By David Kerr
It’s a Saturday night and you’re in Northern Virginia, or in a host of localities around the country and you’re just driving. The destinations of drivers at that time of evening are as endless as the characters and personalities of those behind the wheel. Anything from dropping in on a favorite nightspot, going out to see a movie or, as teenagers still do, cruising. Some things don’t change.
There is a wonderful freedom about that ability to get in the car and just go. However, while you might assume that you are the only one that knows you’re at a certain spot or taking a particular route, that’s not necessarily so.
Thanks to license plate readers and big data computing, the police may know it too.
The technology of license plate reading has gotten better and better over the years. I remember a friend of mine who lost his car at an airport out West years ago.
He was in economy lot A or B, he didn’t remember, and both were massive parking lots. Oh, and it was snowing.
But he knew his license tag number and, by providing proof of who he was, the airport police told him where his car was and graciously gave him a lift.
Major airports keep regular imagery of all vehicle license plates on their property. Fair enough. In the post 9/11 world we accept quite a bit of intrusive technology.

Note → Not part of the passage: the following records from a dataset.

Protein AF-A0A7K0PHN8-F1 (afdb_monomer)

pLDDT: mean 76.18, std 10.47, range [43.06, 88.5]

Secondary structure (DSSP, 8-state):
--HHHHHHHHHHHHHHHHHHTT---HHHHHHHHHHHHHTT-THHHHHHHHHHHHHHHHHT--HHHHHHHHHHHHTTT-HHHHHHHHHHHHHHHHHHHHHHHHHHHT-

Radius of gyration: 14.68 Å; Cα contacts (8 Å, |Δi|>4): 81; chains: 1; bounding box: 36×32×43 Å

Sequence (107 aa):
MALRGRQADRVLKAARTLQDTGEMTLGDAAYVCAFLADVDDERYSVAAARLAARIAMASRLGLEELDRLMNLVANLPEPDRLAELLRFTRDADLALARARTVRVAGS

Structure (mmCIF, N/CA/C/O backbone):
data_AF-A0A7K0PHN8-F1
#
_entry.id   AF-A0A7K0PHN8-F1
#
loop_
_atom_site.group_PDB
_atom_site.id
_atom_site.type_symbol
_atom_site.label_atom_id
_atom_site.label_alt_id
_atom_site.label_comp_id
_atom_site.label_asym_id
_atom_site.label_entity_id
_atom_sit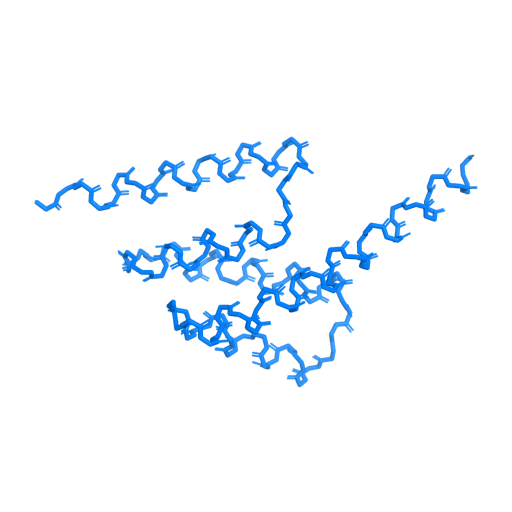e.label_seq_id
_atom_site.pdbx_PDB_ins_code
_atom_site.Cartn_x
_atom_site.Cartn_y
_atom_site.Cartn_z
_atom_site.occupancy
_atom_site.B_iso_or_equiv
_atom_site.auth_seq_id
_atom_site.auth_comp_id
_atom_site.auth_asym_id
_atom_site.auth_atom_id
_atom_site.pdbx_PDB_model_num
ATOM 1 N N . MET A 1 1 ? 19.223 7.900 -21.930 1.00 44.00 1 MET A N 1
ATOM 2 C CA . MET A 1 1 ? 18.589 7.099 -20.859 1.00 44.00 1 MET A CA 1
ATOM 3 C C . MET A 1 1 ? 18.504 7.905 -19.544 1.00 44.00 1 MET A C 1
ATOM 5 O O . MET A 1 1 ? 18.997 7.462 -18.526 1.00 44.00 1 MET A O 1
ATOM 9 N N . ALA A 1 2 ? 17.908 9.111 -19.555 1.00 49.03 2 ALA A N 1
ATOM 10 C CA . ALA A 1 2 ? 17.866 10.027 -18.389 1.00 49.03 2 ALA A CA 1
ATOM 11 C C . ALA A 1 2 ? 16.443 10.515 -18.028 1.00 49.03 2 ALA A C 1
ATOM 13 O O . ALA A 1 2 ? 16.266 11.355 -17.149 1.00 49.03 2 ALA A O 1
ATOM 14 N N . LEU A 1 3 ? 15.424 10.018 -18.739 1.00 43.06 3 LEU A N 1
ATOM 15 C CA . LEU A 1 3 ? 14.035 10.472 -18.608 1.00 43.06 3 LEU A CA 1
ATOM 16 C C . LEU A 1 3 ? 13.215 9.638 -17.609 1.00 43.06 3 LEU A C 1
ATOM 18 O O . LEU A 1 3 ? 12.299 10.190 -17.012 1.00 43.06 3 LEU A O 1
ATOM 22 N N . ARG A 1 4 ? 13.572 8.363 -17.372 1.00 53.31 4 ARG A N 1
ATOM 23 C CA . ARG A 1 4 ? 12.858 7.480 -16.427 1.00 53.31 4 ARG A CA 1
ATOM 24 C C . ARG A 1 4 ? 13.076 7.886 -14.959 1.00 53.31 4 ARG A C 1
ATOM 26 O O . ARG A 1 4 ? 12.104 8.130 -14.257 1.00 53.31 4 ARG A O 1
ATOM 33 N N . GLY A 1 5 ? 14.321 8.132 -14.534 1.00 55.09 5 GLY A N 1
ATOM 34 C CA . GLY A 1 5 ? 14.615 8.569 -13.154 1.00 55.09 5 GLY A CA 1
ATOM 35 C C . GLY A 1 5 ? 14.038 9.946 -12.776 1.00 55.09 5 GLY A C 1
ATOM 36 O O . GLY A 1 5 ? 13.573 10.148 -11.659 1.00 55.09 5 GLY A O 1
ATOM 37 N N . ARG A 1 6 ? 13.955 10.892 -13.728 1.00 57.84 6 ARG A N 1
ATOM 38 C CA . ARG A 1 6 ? 13.379 12.232 -13.469 1.00 57.84 6 ARG A CA 1
ATOM 39 C C . ARG A 1 6 ? 11.873 12.203 -13.193 1.00 57.84 6 ARG A C 1
ATOM 41 O O . ARG A 1 6 ? 11.357 13.147 -12.595 1.00 57.84 6 ARG A O 1
ATOM 48 N N . GLN A 1 7 ? 11.160 11.179 -13.662 1.00 65.00 7 GLN A N 1
ATOM 49 C CA . GLN A 1 7 ? 9.735 11.018 -13.371 1.00 65.00 7 GLN A CA 1
ATOM 50 C C . GLN A 1 7 ? 9.525 10.445 -11.963 1.00 65.00 7 GLN A C 1
ATOM 52 O O . GLN A 1 7 ? 8.699 10.988 -11.235 1.00 65.00 7 GLN A O 1
ATOM 57 N N . ALA A 1 8 ? 10.339 9.474 -11.532 1.00 63.16 8 ALA A N 1
ATOM 58 C CA . ALA A 1 8 ? 10.340 8.935 -10.165 1.00 63.16 8 ALA A CA 1
ATOM 59 C C . ALA A 1 8 ? 10.530 10.024 -9.100 1.00 63.16 8 ALA A C 1
ATOM 61 O O . ALA A 1 8 ? 9.734 10.132 -8.167 1.00 63.16 8 ALA A O 1
ATOM 62 N N . ASP A 1 9 ? 11.511 10.910 -9.298 1.00 66.19 9 ASP A N 1
ATOM 63 C CA . ASP A 1 9 ? 11.765 12.054 -8.414 1.00 66.19 9 ASP A CA 1
ATOM 64 C C . ASP A 1 9 ? 10.558 12.992 -8.288 1.00 66.19 9 ASP A C 1
ATOM 66 O O . ASP A 1 9 ? 10.242 13.482 -7.201 1.00 66.19 9 ASP A O 1
ATOM 70 N N . ARG A 1 10 ? 9.873 13.258 -9.407 1.00 67.38 10 ARG A N 1
ATOM 71 C CA . ARG A 1 10 ? 8.694 14.132 -9.437 1.00 67.38 10 ARG A CA 1
ATOM 72 C C . ARG A 1 10 ? 7.496 13.478 -8.763 1.00 67.38 10 ARG A C 1
ATOM 74 O O . ARG A 1 10 ? 6.799 14.168 -8.026 1.00 67.38 10 ARG A O 1
ATOM 81 N N . VAL A 1 11 ? 7.295 12.179 -8.972 1.00 69.69 11 VAL A N 1
ATOM 82 C CA . VAL A 1 11 ? 6.225 11.407 -8.327 1.00 69.69 11 VAL A CA 1
ATOM 83 C C . VAL A 1 11 ? 6.448 11.348 -6.816 1.00 69.69 11 VAL A C 1
ATOM 85 O O . VAL A 1 11 ? 5.540 11.675 -6.061 1.00 69.69 11 VAL A O 1
ATOM 88 N N . LEU A 1 12 ? 7.670 11.059 -6.355 1.00 66.62 12 LEU A N 1
ATOM 89 C CA . LEU A 1 12 ? 8.026 11.083 -4.930 1.00 66.62 12 LEU A CA 1
ATOM 90 C C . LEU A 1 12 ? 7.849 12.465 -4.301 1.00 66.62 12 LEU A C 1
ATOM 92 O O . LEU A 1 12 ? 7.349 12.579 -3.183 1.00 66.62 12 LEU A O 1
ATOM 96 N N . LYS A 1 13 ? 8.257 13.523 -5.007 1.00 67.56 13 LYS A N 1
ATOM 97 C CA . LYS A 1 13 ? 8.104 14.896 -4.520 1.00 67.56 13 LYS A CA 1
ATOM 98 C C . LYS A 1 13 ? 6.630 15.292 -4.426 1.00 67.56 13 LYS A C 1
ATOM 100 O O . LYS A 1 13 ? 6.237 15.840 -3.403 1.00 67.56 13 LYS A O 1
ATOM 105 N N . ALA A 1 14 ? 5.827 14.971 -5.441 1.00 68.88 14 ALA A N 1
ATOM 106 C CA . ALA A 1 14 ? 4.386 15.208 -5.432 1.00 68.88 14 ALA A CA 1
ATOM 107 C C . ALA A 1 14 ? 3.696 14.421 -4.308 1.00 68.88 14 ALA A C 1
ATOM 109 O O . ALA A 1 14 ? 2.936 15.000 -3.540 1.00 68.88 14 ALA A O 1
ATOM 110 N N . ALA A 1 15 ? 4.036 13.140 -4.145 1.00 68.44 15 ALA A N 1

But still, do police in Fairfax, for example, need to know that I was at the intersection of Route 50 and Little River Turnpike last Monday evening at nine?
Many police departments use license plate reading cameras, most attached to a patrol car, either moving or stationary, on a regular basis. In some cases there is a purpose. They have a specific crime to investigate, and they want to see if the criminal’s plate comes up.

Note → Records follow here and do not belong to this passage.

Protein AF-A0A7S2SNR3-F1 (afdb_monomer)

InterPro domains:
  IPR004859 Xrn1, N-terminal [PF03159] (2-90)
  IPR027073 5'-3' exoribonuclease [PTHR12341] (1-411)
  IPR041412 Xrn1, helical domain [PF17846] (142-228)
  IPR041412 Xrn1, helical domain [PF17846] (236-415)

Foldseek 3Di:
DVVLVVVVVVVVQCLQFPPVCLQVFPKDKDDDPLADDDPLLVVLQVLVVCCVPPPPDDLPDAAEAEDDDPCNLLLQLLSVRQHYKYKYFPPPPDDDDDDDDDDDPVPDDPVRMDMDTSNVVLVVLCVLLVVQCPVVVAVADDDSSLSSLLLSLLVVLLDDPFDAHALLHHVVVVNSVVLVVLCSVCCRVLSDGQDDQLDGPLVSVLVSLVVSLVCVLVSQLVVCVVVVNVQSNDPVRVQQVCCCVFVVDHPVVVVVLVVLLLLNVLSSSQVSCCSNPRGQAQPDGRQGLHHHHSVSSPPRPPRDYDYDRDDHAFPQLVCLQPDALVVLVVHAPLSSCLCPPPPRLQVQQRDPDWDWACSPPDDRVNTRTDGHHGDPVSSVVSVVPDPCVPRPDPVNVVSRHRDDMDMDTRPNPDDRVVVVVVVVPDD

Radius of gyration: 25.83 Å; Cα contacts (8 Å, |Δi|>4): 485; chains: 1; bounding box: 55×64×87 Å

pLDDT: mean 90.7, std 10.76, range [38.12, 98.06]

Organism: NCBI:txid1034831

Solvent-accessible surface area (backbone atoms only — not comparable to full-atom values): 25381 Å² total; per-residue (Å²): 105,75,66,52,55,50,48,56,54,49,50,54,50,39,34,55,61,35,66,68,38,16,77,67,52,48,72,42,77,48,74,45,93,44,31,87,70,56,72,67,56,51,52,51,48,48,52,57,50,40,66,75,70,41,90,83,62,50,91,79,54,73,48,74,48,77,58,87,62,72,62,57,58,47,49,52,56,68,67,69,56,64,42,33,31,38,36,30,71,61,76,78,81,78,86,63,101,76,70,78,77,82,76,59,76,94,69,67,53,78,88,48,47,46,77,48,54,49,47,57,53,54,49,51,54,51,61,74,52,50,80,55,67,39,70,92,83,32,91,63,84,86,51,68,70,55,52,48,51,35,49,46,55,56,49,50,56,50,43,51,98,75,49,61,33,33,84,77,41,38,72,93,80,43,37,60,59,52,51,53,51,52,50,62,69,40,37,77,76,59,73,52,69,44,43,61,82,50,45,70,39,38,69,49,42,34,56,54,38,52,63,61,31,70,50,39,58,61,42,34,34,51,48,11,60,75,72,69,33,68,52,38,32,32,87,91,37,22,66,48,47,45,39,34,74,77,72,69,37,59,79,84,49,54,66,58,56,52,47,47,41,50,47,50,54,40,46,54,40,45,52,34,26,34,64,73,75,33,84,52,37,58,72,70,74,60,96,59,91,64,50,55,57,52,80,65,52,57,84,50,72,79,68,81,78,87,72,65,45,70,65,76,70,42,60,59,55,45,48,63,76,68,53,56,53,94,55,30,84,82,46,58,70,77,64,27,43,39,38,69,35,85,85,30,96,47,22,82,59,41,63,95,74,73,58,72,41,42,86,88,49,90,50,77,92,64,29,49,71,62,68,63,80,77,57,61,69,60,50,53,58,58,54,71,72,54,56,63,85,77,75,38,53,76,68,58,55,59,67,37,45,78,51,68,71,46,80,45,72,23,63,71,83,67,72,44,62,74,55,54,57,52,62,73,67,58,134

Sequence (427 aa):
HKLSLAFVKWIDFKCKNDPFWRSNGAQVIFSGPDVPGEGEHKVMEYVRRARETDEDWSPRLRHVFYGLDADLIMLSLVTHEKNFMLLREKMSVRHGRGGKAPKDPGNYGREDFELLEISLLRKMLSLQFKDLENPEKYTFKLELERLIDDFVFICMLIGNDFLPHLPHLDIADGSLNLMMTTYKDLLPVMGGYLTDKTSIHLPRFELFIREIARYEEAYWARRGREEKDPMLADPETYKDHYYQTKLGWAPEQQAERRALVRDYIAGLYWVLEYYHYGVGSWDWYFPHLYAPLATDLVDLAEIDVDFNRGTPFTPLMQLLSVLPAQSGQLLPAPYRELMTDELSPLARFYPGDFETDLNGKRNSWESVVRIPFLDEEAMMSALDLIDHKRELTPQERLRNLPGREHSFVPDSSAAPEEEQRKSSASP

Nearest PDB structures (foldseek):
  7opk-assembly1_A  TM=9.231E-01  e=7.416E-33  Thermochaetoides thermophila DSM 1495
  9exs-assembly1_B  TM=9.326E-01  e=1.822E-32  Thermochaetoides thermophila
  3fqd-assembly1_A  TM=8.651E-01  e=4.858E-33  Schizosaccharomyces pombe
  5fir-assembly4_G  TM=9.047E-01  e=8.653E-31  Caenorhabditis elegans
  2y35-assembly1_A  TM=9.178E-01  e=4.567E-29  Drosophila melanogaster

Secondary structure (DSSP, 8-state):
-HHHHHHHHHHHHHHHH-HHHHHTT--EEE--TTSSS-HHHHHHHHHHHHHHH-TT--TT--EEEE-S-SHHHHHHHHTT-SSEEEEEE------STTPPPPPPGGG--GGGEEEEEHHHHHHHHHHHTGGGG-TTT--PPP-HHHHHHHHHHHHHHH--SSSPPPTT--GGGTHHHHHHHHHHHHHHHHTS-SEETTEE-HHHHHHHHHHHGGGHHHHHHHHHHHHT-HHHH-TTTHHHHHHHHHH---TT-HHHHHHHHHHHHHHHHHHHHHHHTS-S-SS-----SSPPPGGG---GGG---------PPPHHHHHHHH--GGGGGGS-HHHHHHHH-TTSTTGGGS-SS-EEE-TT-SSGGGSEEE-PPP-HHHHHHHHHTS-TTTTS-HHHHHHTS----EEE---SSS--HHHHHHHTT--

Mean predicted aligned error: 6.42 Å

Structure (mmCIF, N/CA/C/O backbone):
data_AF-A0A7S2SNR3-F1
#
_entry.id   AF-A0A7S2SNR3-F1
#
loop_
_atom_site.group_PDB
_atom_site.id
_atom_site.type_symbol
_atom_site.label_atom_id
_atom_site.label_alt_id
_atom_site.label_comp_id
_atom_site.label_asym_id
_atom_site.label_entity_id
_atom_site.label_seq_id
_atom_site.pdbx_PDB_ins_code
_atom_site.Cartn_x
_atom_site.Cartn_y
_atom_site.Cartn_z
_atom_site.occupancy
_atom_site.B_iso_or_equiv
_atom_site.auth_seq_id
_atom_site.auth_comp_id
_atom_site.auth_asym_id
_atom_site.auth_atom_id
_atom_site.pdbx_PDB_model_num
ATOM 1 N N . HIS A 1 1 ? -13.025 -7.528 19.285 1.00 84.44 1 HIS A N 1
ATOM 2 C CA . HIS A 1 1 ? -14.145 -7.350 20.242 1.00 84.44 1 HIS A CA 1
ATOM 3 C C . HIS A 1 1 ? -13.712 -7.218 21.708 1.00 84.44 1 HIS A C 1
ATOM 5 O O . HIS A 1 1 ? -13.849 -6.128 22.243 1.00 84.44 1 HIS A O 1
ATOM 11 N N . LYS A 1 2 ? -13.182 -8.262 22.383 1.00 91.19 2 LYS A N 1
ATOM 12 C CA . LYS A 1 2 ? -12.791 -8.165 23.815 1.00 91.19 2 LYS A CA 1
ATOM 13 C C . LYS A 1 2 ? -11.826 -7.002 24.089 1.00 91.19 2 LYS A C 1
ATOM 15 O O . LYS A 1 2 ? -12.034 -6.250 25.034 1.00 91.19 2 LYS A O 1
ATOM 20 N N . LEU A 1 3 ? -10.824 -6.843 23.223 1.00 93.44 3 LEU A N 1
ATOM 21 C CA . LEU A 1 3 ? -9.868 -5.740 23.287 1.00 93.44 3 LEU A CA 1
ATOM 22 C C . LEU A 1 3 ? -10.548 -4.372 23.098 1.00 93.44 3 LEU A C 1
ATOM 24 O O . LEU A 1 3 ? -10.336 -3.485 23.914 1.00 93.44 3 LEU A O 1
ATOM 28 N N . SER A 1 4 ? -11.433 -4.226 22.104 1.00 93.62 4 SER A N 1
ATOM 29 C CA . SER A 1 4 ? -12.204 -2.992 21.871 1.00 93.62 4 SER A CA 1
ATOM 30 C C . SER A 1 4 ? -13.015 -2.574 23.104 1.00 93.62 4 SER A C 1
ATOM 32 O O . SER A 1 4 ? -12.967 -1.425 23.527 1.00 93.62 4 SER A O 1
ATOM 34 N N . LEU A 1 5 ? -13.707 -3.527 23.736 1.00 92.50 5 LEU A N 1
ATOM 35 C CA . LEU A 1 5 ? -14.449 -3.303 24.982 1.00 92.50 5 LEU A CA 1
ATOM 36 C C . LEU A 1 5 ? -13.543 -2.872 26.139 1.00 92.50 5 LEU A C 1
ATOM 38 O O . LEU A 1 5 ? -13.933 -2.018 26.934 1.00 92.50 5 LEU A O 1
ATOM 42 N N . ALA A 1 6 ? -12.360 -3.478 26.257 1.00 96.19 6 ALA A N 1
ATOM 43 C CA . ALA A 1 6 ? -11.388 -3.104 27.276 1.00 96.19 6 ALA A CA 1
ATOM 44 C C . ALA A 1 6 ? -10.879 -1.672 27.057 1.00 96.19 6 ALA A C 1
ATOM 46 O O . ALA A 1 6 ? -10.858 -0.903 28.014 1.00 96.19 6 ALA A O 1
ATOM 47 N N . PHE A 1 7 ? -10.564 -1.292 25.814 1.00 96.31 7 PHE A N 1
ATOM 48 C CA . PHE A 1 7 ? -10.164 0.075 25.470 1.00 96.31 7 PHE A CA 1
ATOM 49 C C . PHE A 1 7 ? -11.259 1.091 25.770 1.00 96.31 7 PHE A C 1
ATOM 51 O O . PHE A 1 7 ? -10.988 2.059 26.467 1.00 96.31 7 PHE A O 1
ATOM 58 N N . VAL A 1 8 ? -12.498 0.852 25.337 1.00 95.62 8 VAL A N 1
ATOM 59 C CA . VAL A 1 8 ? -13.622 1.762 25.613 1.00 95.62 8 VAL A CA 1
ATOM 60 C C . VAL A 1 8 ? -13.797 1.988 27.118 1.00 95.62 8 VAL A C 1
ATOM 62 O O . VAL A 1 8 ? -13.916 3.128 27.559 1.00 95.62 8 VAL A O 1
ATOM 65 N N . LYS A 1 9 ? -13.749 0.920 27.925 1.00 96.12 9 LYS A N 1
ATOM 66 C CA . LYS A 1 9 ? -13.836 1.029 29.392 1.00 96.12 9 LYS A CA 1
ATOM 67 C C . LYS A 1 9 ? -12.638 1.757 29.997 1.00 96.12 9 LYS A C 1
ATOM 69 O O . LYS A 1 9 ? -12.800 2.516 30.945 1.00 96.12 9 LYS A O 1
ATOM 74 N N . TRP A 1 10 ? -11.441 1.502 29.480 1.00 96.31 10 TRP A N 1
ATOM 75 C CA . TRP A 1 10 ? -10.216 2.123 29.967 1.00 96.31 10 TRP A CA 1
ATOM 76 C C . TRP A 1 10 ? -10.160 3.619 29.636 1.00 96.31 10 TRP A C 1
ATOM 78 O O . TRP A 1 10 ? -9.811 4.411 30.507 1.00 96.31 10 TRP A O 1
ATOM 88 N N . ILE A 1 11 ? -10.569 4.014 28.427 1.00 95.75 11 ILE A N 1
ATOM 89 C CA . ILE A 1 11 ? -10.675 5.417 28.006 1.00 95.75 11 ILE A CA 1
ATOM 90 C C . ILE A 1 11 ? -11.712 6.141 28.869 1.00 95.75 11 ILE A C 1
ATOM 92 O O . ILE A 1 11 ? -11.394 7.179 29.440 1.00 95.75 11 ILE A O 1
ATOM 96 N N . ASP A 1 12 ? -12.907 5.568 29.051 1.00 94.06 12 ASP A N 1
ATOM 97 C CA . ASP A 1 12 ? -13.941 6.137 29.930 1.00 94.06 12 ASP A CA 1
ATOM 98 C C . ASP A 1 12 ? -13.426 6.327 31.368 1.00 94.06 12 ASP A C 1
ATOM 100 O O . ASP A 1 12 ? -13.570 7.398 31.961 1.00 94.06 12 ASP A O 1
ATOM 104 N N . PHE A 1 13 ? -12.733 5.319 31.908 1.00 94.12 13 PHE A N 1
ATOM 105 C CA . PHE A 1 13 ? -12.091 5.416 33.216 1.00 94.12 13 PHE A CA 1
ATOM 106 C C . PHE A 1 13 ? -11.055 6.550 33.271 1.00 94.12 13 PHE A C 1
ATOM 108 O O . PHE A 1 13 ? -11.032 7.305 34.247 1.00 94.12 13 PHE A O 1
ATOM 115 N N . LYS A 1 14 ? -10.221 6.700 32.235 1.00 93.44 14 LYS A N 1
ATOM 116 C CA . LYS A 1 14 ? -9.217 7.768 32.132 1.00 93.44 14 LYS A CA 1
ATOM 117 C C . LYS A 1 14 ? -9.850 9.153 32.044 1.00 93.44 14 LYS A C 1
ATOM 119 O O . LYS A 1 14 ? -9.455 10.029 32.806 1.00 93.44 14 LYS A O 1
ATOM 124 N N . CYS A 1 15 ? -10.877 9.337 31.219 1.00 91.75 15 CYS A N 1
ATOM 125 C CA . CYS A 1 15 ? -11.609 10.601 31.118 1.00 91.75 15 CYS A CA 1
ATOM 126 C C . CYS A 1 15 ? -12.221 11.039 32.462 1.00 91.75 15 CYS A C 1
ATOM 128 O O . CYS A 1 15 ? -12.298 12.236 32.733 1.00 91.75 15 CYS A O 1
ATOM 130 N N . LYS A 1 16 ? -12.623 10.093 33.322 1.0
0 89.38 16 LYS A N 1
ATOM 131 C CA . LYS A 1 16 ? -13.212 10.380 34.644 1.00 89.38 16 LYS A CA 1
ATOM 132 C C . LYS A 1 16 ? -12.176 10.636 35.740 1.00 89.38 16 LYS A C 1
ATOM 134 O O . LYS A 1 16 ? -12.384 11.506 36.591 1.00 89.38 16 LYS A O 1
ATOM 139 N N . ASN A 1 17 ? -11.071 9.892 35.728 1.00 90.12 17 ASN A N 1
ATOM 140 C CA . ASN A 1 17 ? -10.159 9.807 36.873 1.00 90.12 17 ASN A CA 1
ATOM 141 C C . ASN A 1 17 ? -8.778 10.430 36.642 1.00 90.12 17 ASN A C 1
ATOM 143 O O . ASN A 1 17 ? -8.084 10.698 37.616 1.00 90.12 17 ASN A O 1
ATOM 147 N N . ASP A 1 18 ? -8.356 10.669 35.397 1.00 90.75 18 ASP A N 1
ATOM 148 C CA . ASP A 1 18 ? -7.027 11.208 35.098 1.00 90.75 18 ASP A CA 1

Other times, for all practical purposes, they just take pictures. Millions of them. Los Angeles, for example, records up to 1.2 million license plate images a week. They really want to know who was where and when — even if there isn’t a clear reason for knowing why.
Therein lies the troubling part. Should police be able to record, by virtue of our license plates, our location at a specific time when they don’t have any particular reason for doing so?
It’s a good question, but it’s a widespread practice.
Fairfax County police for example collect a lot of license plate imagery. It’s a big county and it has its share of crime, but why the widespread collection of data?
Some of the answer may be in looking for patterns, thereby identifying cars that might have been near a crime. Or maybe they are trying to keep tabs on a suspect car.
But taking pictures of thousands of license plates is a sweeping way of gathering evidence. It also allows police, thanks to modern computing and pattern recognition so ware, to have a special insight, not necessarily welcomed, into where we go and the way we live.
For the record, Stafford County, where I live, a more live and let live kind of place, has one license plate camera mounted on a patrol car.
According to Sheri David Decatur its effectiveness in catching criminals is marginal. It sometimes helps them track down a criminal or stolen car, but that’s mostly on the larger throughways such as U.S. 17 and Garrisonville Road. Also, in the interest of privacy, the county deletes the data after 30 days. Chalk one up for Stafford County.
But not so for some of the bigger players. Los Angeles keeps their millions upon millions of license plate images for as long as five years. Fairfax keeps its considerable license plate library for up to a year, and Prince William and Arlington for up to six months.
But there are some challenges to this disconcerting practice. One recent lawsuit that made it to the Virginia Supreme Court argued that a license plate is personally identifiable information (PII). A little like a Social Security number. The court went along with this notion and sent it back to the lower courts for further consideration.
A slight twist on this is in California. The American Civil Liberties Union didn’t so much challenge the collection of the data as they did the transparency behind “why” the data was being collected. They simply want to be told how the data is being used.
Court cases like these could begin to put a crimp in this widespread collection of license plate numbers and a specific car’s location.
It’s a great technology, but this is a free society. We like to think our movements, where we go, what routes we take, what burger joints we visit are our own business. No matter how amazing the technology becomes, that still sounds like a good philosophy.